Imaginer le post-capitalisme. Utopie, planification et pouvoir populaire

La disparition de l’idée de planification a coïncidé avec le déclin de l’aspiration de la classe travailleuse à créer un monde qui dépasse les limites des rapports sociaux capitalistes. Mais aujourd’hui, la planification est de retour. Et elle revendique la capacité d’imaginer et de produire un avenir qui ne soit pas un simple pastiche de la société existante. Le texte qui suit est un extrait de l’ouvrage Gobernar la utopía : sobre la planificación y el poder popular [Gouverner l’utopie : sur la planification et le pouvoir populaire] (Caja Negra Editora, 2021).

C’est dans la tentative d’hasarder des hypothèses, dans le désir de tracer des cartes cognitives, que se trouve le début de la sagesse.

Fredric Jameson, L’esthétique géopolitique

En 2019 s’ouvre une séquence de manifestations qui a bouleversé le paysage social et politique de l’Amérique latine.

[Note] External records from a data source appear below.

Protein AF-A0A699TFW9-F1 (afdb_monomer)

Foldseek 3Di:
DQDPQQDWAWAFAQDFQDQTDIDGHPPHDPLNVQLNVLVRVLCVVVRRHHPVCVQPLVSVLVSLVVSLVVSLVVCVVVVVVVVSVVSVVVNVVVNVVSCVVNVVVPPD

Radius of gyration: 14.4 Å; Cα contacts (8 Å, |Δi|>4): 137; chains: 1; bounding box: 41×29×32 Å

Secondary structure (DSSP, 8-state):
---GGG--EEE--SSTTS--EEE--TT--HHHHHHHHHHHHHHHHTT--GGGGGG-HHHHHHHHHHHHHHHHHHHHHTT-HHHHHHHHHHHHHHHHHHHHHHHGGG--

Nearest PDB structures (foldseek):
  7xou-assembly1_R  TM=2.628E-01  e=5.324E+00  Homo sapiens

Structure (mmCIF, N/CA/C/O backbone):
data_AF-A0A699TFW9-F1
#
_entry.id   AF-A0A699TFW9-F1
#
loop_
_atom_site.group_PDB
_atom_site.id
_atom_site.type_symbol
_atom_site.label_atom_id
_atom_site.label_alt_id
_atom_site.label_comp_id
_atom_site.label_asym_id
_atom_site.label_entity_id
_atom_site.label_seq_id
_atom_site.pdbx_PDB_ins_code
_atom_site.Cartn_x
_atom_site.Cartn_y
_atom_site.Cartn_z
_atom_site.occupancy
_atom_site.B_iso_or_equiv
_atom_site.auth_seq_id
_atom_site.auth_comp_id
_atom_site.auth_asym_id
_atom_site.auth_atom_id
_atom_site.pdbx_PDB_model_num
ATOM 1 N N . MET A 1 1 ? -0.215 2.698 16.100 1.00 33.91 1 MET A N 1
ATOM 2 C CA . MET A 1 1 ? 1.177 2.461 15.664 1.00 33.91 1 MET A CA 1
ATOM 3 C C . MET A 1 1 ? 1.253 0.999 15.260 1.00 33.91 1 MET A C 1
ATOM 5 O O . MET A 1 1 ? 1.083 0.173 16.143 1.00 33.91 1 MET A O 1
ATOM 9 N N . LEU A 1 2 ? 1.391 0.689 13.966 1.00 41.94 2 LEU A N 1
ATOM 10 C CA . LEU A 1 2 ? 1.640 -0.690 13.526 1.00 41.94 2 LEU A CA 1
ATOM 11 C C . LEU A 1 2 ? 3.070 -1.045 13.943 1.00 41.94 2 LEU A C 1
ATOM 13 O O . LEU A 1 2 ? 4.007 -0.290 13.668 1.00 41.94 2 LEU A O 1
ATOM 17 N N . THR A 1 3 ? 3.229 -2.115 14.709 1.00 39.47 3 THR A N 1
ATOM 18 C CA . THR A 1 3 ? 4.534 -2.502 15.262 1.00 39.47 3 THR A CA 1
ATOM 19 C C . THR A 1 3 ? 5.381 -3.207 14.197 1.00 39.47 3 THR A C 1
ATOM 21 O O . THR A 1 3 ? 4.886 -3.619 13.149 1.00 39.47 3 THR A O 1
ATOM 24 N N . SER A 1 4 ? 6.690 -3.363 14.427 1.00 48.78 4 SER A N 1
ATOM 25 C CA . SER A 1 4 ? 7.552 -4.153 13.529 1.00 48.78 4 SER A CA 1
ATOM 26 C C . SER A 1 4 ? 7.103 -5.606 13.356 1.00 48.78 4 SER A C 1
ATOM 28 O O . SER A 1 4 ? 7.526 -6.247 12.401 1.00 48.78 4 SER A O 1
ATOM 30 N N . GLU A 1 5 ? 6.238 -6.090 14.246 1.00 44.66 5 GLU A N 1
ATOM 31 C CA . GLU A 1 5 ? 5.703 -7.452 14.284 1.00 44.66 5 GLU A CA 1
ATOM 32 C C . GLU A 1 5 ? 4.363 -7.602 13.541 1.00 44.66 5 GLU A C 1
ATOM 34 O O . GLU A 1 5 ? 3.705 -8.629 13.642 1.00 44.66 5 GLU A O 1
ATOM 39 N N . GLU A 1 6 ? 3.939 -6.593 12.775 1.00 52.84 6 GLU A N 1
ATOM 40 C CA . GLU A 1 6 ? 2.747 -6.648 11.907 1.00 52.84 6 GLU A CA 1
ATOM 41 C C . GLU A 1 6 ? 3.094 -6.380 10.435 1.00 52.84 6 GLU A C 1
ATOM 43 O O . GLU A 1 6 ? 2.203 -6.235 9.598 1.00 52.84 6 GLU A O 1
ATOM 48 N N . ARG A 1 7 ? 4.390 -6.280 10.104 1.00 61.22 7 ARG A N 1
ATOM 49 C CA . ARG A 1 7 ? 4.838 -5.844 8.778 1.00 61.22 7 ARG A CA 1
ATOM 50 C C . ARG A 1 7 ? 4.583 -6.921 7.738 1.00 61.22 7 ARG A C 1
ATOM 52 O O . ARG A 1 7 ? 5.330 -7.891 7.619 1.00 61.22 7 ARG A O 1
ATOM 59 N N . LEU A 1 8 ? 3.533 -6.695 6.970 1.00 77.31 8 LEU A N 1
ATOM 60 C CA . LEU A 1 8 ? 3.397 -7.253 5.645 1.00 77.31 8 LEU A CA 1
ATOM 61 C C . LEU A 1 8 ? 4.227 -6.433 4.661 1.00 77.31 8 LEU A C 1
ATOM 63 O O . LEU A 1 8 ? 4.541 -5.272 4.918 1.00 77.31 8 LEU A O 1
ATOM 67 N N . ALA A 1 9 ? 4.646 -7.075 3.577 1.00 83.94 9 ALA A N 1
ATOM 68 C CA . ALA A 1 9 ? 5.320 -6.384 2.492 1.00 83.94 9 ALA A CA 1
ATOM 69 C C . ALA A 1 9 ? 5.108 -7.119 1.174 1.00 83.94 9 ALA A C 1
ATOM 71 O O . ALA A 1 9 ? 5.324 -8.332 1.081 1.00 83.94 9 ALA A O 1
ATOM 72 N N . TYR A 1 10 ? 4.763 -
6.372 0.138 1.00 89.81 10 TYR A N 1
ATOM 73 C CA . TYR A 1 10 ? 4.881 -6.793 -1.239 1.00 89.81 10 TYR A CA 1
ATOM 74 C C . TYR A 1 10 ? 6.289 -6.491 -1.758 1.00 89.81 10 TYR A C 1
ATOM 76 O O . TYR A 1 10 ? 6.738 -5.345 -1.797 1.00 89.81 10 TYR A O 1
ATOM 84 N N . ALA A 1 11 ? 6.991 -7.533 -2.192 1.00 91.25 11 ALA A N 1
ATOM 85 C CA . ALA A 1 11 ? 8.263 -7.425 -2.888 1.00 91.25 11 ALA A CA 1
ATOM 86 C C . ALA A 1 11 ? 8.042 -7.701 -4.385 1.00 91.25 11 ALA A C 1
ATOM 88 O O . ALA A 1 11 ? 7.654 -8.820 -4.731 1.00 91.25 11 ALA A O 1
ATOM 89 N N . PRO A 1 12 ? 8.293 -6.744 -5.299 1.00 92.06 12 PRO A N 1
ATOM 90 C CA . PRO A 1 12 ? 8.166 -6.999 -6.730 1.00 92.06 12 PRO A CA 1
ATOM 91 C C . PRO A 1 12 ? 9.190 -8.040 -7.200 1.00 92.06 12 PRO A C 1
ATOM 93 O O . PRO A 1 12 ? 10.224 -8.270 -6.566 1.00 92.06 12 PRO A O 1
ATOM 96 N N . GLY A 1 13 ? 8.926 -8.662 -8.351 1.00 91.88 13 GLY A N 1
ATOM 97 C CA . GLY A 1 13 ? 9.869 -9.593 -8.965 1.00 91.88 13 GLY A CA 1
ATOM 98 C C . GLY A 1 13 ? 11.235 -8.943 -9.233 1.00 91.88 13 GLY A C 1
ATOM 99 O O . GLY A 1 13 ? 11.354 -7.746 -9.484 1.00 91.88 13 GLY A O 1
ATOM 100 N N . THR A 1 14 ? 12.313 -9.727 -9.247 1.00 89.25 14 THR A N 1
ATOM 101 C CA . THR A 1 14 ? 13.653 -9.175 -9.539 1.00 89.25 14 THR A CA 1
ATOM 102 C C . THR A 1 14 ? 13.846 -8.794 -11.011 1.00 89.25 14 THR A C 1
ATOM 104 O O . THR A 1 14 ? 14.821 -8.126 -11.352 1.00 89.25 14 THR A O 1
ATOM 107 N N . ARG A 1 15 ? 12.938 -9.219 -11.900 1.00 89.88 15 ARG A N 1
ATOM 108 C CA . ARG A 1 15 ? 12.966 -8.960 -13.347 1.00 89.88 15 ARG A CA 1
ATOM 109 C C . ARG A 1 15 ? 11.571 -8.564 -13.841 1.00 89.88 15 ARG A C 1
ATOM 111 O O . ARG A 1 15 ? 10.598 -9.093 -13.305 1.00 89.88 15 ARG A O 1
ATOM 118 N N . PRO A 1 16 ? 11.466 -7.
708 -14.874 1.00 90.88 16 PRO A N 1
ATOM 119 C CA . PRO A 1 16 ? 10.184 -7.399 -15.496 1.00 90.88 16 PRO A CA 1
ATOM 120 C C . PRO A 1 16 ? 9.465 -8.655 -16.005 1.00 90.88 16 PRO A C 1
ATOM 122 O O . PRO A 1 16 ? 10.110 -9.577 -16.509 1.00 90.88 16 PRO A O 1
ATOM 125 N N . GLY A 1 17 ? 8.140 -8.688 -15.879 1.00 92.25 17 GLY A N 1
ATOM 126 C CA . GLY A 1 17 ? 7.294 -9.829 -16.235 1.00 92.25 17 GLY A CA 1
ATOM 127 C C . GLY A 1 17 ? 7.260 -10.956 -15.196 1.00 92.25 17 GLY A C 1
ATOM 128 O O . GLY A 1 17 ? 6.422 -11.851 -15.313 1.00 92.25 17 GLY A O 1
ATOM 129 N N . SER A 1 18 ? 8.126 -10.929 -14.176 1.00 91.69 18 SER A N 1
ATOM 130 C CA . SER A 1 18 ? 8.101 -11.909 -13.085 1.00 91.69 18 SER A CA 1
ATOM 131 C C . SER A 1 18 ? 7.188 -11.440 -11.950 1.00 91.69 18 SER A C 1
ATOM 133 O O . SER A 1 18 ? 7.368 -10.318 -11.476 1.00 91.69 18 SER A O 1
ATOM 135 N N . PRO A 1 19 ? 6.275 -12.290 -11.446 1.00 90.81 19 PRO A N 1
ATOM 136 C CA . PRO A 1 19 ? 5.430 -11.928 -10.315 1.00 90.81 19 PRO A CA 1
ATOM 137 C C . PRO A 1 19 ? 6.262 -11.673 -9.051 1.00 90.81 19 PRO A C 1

La réalité accablante de l’inégalité extrême, de l’injustice sociale, de la violence étatique et de la souffrance socio-écologique a fissuré le consensus néolibéral des trois dernières décennies, entrainant des manifestations de masse dans les rues et sur les places de la région. Au-delà des spécificités de chaque territoire, les demandes étaient claires et univoques : redistribution des richesses et démocratisation du pouvoir politique et économique.

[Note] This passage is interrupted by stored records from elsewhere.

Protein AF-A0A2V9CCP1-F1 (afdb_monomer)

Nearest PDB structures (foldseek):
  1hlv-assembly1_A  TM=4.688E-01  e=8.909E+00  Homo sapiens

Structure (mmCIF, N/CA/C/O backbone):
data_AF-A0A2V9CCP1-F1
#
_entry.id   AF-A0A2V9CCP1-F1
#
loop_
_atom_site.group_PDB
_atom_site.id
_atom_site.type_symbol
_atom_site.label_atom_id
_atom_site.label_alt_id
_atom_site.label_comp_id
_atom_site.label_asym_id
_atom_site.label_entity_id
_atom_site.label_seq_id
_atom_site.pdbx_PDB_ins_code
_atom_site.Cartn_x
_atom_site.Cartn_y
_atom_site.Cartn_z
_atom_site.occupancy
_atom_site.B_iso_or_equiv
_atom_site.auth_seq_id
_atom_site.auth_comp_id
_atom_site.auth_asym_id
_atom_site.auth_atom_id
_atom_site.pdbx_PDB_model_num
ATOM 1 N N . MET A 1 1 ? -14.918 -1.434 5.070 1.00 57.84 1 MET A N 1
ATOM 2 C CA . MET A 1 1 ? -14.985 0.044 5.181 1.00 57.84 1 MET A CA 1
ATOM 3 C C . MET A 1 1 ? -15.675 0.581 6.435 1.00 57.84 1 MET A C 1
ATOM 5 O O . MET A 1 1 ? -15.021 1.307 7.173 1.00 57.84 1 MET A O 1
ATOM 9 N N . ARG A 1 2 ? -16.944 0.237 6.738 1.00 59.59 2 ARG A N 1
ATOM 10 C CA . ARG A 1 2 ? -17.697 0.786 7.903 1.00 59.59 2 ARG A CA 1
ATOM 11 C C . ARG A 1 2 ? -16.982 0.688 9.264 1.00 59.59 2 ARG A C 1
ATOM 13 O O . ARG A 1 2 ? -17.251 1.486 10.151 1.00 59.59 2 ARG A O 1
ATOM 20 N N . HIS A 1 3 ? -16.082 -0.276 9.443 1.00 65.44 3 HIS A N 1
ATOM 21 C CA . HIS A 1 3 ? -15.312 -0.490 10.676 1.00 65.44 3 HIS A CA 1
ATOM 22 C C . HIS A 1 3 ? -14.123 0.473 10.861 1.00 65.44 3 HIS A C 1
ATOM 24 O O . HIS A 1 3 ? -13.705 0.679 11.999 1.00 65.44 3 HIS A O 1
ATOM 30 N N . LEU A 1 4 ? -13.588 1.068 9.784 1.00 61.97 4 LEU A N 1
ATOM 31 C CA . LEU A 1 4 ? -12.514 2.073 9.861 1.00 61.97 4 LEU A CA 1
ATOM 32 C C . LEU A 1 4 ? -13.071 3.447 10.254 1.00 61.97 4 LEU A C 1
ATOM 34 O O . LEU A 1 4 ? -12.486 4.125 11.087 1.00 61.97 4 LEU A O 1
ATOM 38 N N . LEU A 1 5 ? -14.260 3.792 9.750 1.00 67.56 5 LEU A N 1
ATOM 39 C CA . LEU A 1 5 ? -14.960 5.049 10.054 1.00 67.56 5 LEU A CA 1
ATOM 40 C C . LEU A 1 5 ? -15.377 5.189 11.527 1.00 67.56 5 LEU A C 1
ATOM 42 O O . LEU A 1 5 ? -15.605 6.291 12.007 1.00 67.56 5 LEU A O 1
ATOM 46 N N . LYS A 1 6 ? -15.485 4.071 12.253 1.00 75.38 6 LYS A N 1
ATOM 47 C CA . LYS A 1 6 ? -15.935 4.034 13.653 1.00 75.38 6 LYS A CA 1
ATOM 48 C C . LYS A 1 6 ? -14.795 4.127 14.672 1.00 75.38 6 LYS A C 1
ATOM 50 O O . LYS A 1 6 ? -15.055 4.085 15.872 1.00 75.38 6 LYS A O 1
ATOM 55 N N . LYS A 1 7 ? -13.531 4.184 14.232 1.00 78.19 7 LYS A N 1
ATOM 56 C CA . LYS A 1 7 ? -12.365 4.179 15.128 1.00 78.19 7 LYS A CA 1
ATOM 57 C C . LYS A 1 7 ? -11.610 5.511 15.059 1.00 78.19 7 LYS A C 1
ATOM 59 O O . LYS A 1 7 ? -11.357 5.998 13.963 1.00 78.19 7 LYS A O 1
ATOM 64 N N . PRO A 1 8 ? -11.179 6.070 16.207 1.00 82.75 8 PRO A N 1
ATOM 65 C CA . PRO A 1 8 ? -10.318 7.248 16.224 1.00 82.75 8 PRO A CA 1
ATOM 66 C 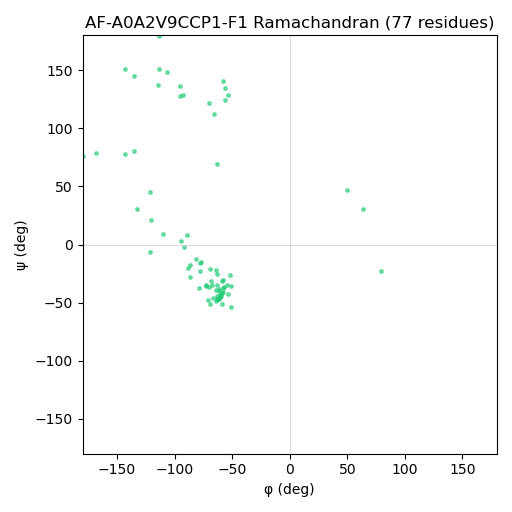C . PRO A 1 8 ? -9.022 7.008 15.450 1.00 82.75 8 PRO A C 1
ATOM 68 O O . PRO A 1 8 ? -8.402 5.950 15.601 1.00 82.75 8 PRO A O 1
ATOM 71 N N . ALA A 1 9 ? -8.563 8.020 14.708 1.00 82.06 9 ALA A N 1
ATOM 72 C CA . ALA A 1 9 ? -7.373 7.922 13.867 1.00 82.06 9 ALA A CA 1
ATOM 73 C C . ALA A 1 9 ? -6.133 7.433 14.635 1.00 82.06 9 ALA A C 1
ATOM 75 O O . ALA A 1 9 ? -5.450 6.514 14.191 1.00 82.06 9 ALA A O 1
ATOM 76 N N . LYS A 1 10 ? -5.918 7.945 15.856 1.00 84.75 10 LYS A N 1
ATOM 77 C CA . LYS A 1 10 ? -4.828 7.524 16.757 1.00 84.75 10 LYS A CA 1
ATOM 78 C C . LYS A 1 10 ? -4.848 6.023 17.083 1.00 84.75 10 LYS A C 1
ATOM 80 O O . LYS A 1 10 ? -3.793 5.407 17.193 1.00 84.75 10 LYS A O 1
ATOM 85 N N . LYS A 1 11 ? -6.034 5.414 17.233 1.00 85.38 11 LYS A N 1
ATOM 86 C CA . LYS A 1 11 ? -6.153 3.970 17.515 1.00 85.38 11 LYS A CA 1
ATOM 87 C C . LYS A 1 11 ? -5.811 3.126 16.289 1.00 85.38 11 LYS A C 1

Par la suite, la pandémie mondiale du coronavirus a non seulement exacerbé mais aussi rendu encore plus visibles les profondes fractures – de classe, raciales, écologiques et de genre – que le néolibéralisme tardif a rendues possibles. La gauche officielle, pour sa part, a été incapable d’avancer un projet de transformation viable et durable dans le temps. Les plans de redistribution mis en œuvre par les différentes administrations progressistes de la région ont laissé intact un régime d’exportation primaire dont la preuve de son caractère désastreux sur le plan écologique…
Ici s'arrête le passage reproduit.